5
votes

We are using ansible to provision multiple nodes as a cluster. The machines are instances created on a custom AWS similar infrastructure. We have about a hundred tasks on different playbooks and they are executed on each node.

The problem is, we are getting sporadic host unreachable errors and playbook execution stops with the following failure:

TASK [common : install basic packages] *************************
fatal: [fqdn.for.a.node]: UNREACHABLE! => {"changed": false, "msg": "Failed to connect to the host via ssh.", "unreachable": true}

Output with -vvv:

TASK [common : install basic packages] *******************************
task path: /jenkins/workspace/Cluster-Deployment/91/roles/common/tasks/install-basic-packages.yml:1
<fqdn.for.a.node> ESTABLISH SSH CONNECTION FOR USER: root
<fqdn.for.a.node> SSH: EXEC ssh -C -q -o ControlMaster=auto -o ControlPersist=60s -o StrictHostKeyChecking=no -o 'IdentityFile="id_rsa"' -o KbdInteractiveAuthentication=no -o PreferredAuthentications=gssapi-with-mic,gssapi-keyex,hostbased,publickey -o PasswordAuthentication=no -o User=root -o ConnectTimeout=600 -o ControlPath=/home/turkenh/.ansible/cp/ansible-ssh-%h-%p-%r fqdn.for.a.node '/bin/sh -c '"'"'( umask 77 && mkdir -p "` echo $HOME/.ansible/tmp/ansible-tmp-1466523588.96-210828884892875 `" && echo ansible-tmp-1466523588.96-210828884892875="` echo $HOME/.ansible/tmp/ansible-tmp-1466523588.96-210828884892875 `" ) && sleep 0'"'"''
failed: [fqdn.for.a.node] (item=[u'unzip']) => {"item": ["unzip"], "msg": "Failed to connect to the host via ssh.", "unreachable": true}

Here is our ansible.cfg file:

[defaults]
forks = 50
sudo_flags=-i
nocows=1

# do not check host key while doing ssh
host_key_checking = False
# use openssh not paramiko
transport = ssh
private_key_file = id_rsa
remote_user = root

Please see our notes below:

  • When we try to ping (with ansible ping module, not ping shell command) that host with ansible right after the failure, it throws the same error, but if we wait for about a minute or so, we can ping it.

  • What we can state about our custom AWS based infrastructure is that, somehow, there might be some sporadic connection issues from time to time which does not take longer than say 1-2 minutes.

  • Tried setting timeout parameter to a big number (i.e. 600) in ansible.cfg but it did not help.

  • We are provisioning nodes ubuntu, redhat and suse but no matter the OS, we are getting this error for around a probability of 20%.

  • It is not the same or similar tasks in my playbook where it fails, it is just failing at random ones. (sometimes in setup module, sometimes in package module, ...)

  • Our ansible version is 2.1 (installed with pip), os of the workstation is Ubuntu 14.04

So, what we need is, somehow, say to ansible, if you see a node as unreachable, please do not give up with a failure.
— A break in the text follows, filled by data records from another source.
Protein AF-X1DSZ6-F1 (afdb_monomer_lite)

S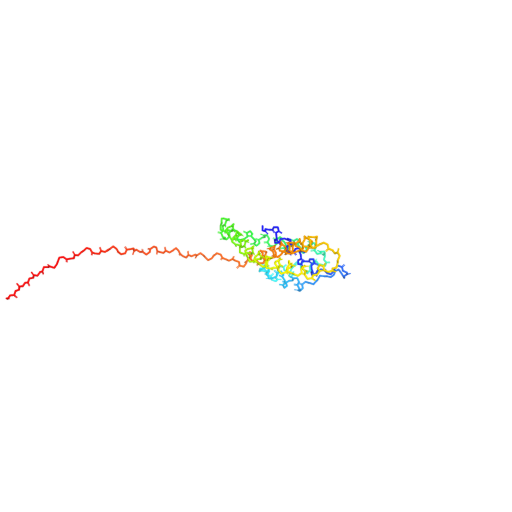econdary structure (DSSP, 8-state):
-HHHHHHHHHHHHHHHB-TTT--B-HHHHHHHHHTTS---HHHHHHHHTT--S-HHHHHHHHHHHHHHHHHHHHHHH-HHHHHHHHHHHHHHHHHHHHHHHHHHHHHHHHHHHHHTTSSS-HHHHHHHHHHHHHHHHHHHHHHHHHHHHTT---------------PPPPPPP-------

Radius of gyration: 28.52 Å; chains: 1; bounding box: 51×108×55 Å

InterPro domains:
  IPR000185 Protein translocase subunit SecA [PTHR30612] (49-154)
  IPR011116 SecA Wing/Scaffold [PF07516] (2-152)
  IPR036266 SecA, Wing/Scaffold superfamily 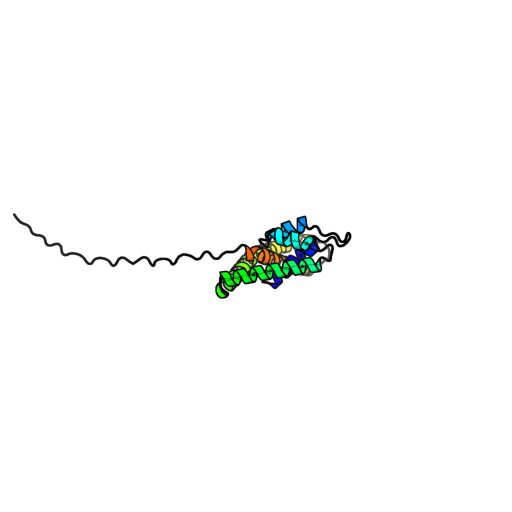[SSF81886] (1-162)

Structure (mmCIF, N/CA/C/O backbone):
data_AF-X1DSZ6-F1
#
_entry.id   AF-X1DSZ6-F1
#
loop_
_atom_site.group_PDB
_atom_site.id
_atom_site.type_symbol
_atom_site.label_atom_id
_atom_site.label_alt_id
_atom_site.label_comp_id
_atom_site.label_asym_id
_atom_site.label_entity_id
_atom_site.label_seq_id
_atom_site.pdbx_PDB_ins_code
_atom_site.Cartn_x
_atom_site.Cartn_y
_atom_site.Cartn_z
_atom_site.occupancy
_atom_site.B_iso_or_equiv
_atom_site.auth_seq_id
_atom_site.auth_comp_id
_atom_site.auth_asym_id
_atom_site.auth_atom_id
_atom_site.pdbx_PDB_model_num
ATOM 1 N N . ILE A 1 1 ? 3.419 -0.248 10.591 1.00 89.69 1 ILE A N 1
ATOM 2 C CA . ILE A 1 1 ? 2.128 -0.274 9.860 1.00 89.69 1 ILE A CA 1
ATOM 3 C C . ILE A 1 1 ? 1.371 1.038 9.989 1.00 89.69 1 ILE A C 1
ATOM 5 O O . ILE A 1 1 ? 0.995 1.566 8.958 1.00 89.69 1 ILE A O 1
ATOM 9 N N . ILE A 1 2 ? 1.214 1.606 11.190 1.00 93.00 2 ILE A N 1
ATOM 10 C CA . ILE A 1 2 ? 0.519 2.898 11.370 1.00 93.00 2 ILE A CA 1
ATOM 11 C C . ILE A 1 2 ? 1.073 4.002 10.453 1.00 93.00 2 ILE A C 1
ATOM 13 O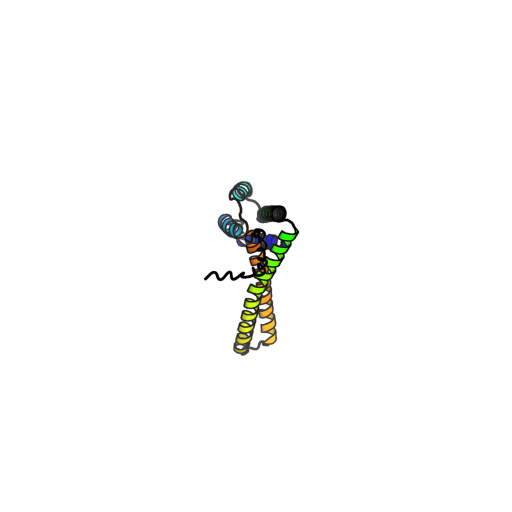 O . ILE A 1 2 ? 0.291 4.651 9.772 1.00 93.00 2 ILE A O 1
ATOM 17 N N . SER A 1 3 ? 2.400 4.152 10.353 1.00 94.62 3 SER A N 1
ATOM 18 C CA . SER A 1 3 ? 3.010 5.127 9.435 1.00 94.62 3 SER A CA 1
ATOM 19 C C . SER A 1 3 ? 2.586 4.914 7.977 1.00 94.62 3 SER A C 1
ATOM 21 O O . SER A 1 3 ? 2.155 5.855 7.334 1.00 94.62 3 SER A O 1
ATOM 23 N N . MET A 1 4 ? 2.591 3.664 7.495 1.00 94.38 4 MET A N 1
ATOM 24 C CA . MET A 1 4 ? 2.158 3.318 6.133 1.00 94.38 4 MET A CA 1
ATOM 25 C C . MET A 1 4 ? 0.700 3.713 5.870 1.00 94.38 4 MET A C 1
ATOM 27 O O . MET A 1 4 ? 0.380 4.168 4.781 1.00 94.38 4 MET A O 1
ATOM 31 N N . ILE A 1 5 ? -0.174 3.583 6.872 1.00 92.75 5 ILE A N 1
ATOM 32 C CA . ILE A 1 5 ? -1.578 4.005 6.772 1.00 92.75 5 ILE A CA 1
ATOM 33 C C . ILE A 1 5 ? -1.678 5.534 6.700 1.00 92.75 5 ILE A C 1
ATOM 35 O O . ILE A 1 5 ? -2.443 6.061 5.899 1.00 92.75 5 ILE A O 1
ATOM 39 N N . GLN A 1 6 ? -0.913 6.253 7.523 1.00 92.62 6 GLN A N 1
ATOM 40 C CA . GLN A 1 6 ? -0.900 7.719 7.518 1.00 92.62 6 GLN A CA 1
ATOM 41 C C . GLN A 1 6 ? -0.369 8.275 6.194 1.00 92.62 6 GLN A C 1
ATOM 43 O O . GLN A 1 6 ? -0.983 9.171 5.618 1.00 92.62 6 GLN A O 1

Please wait for some time or retry n times before giving up with unreachable. How can we do this?

1
If this happens in a process of spinning up new servers, consider using wait_for. We use it after starting new cloud servers to wait for ssh to become available and then proceed with the tasks for this new servers.Konstantin Suvorov
Actually I already have a wait_for task which runs right after creating the AWS instances and have a wait_for until ssh is ready. I am encountering the issue at later steps, i.e. after installing some packages/starting some services etc. And as I mentioned above, the failing task is not same on different runs. But, I may consider adding a pre_task to each role which waits until ssh ready, because the issue seems to happen between role transitions. Thank you!turkenh

1 Answers

6
votes

Formally answering your question: you may increase number of ssh attempts in your inventory file with ansible_ssh_common_args="-o ConnectionAttempts=20". Specify it for problem host, group of hosts or all virtual group (e.g. in group_vars/all.yml file).

There is also ssh_args configuration option, but I prefer not to modify it, because it overwrites the ansible default ssh arguments.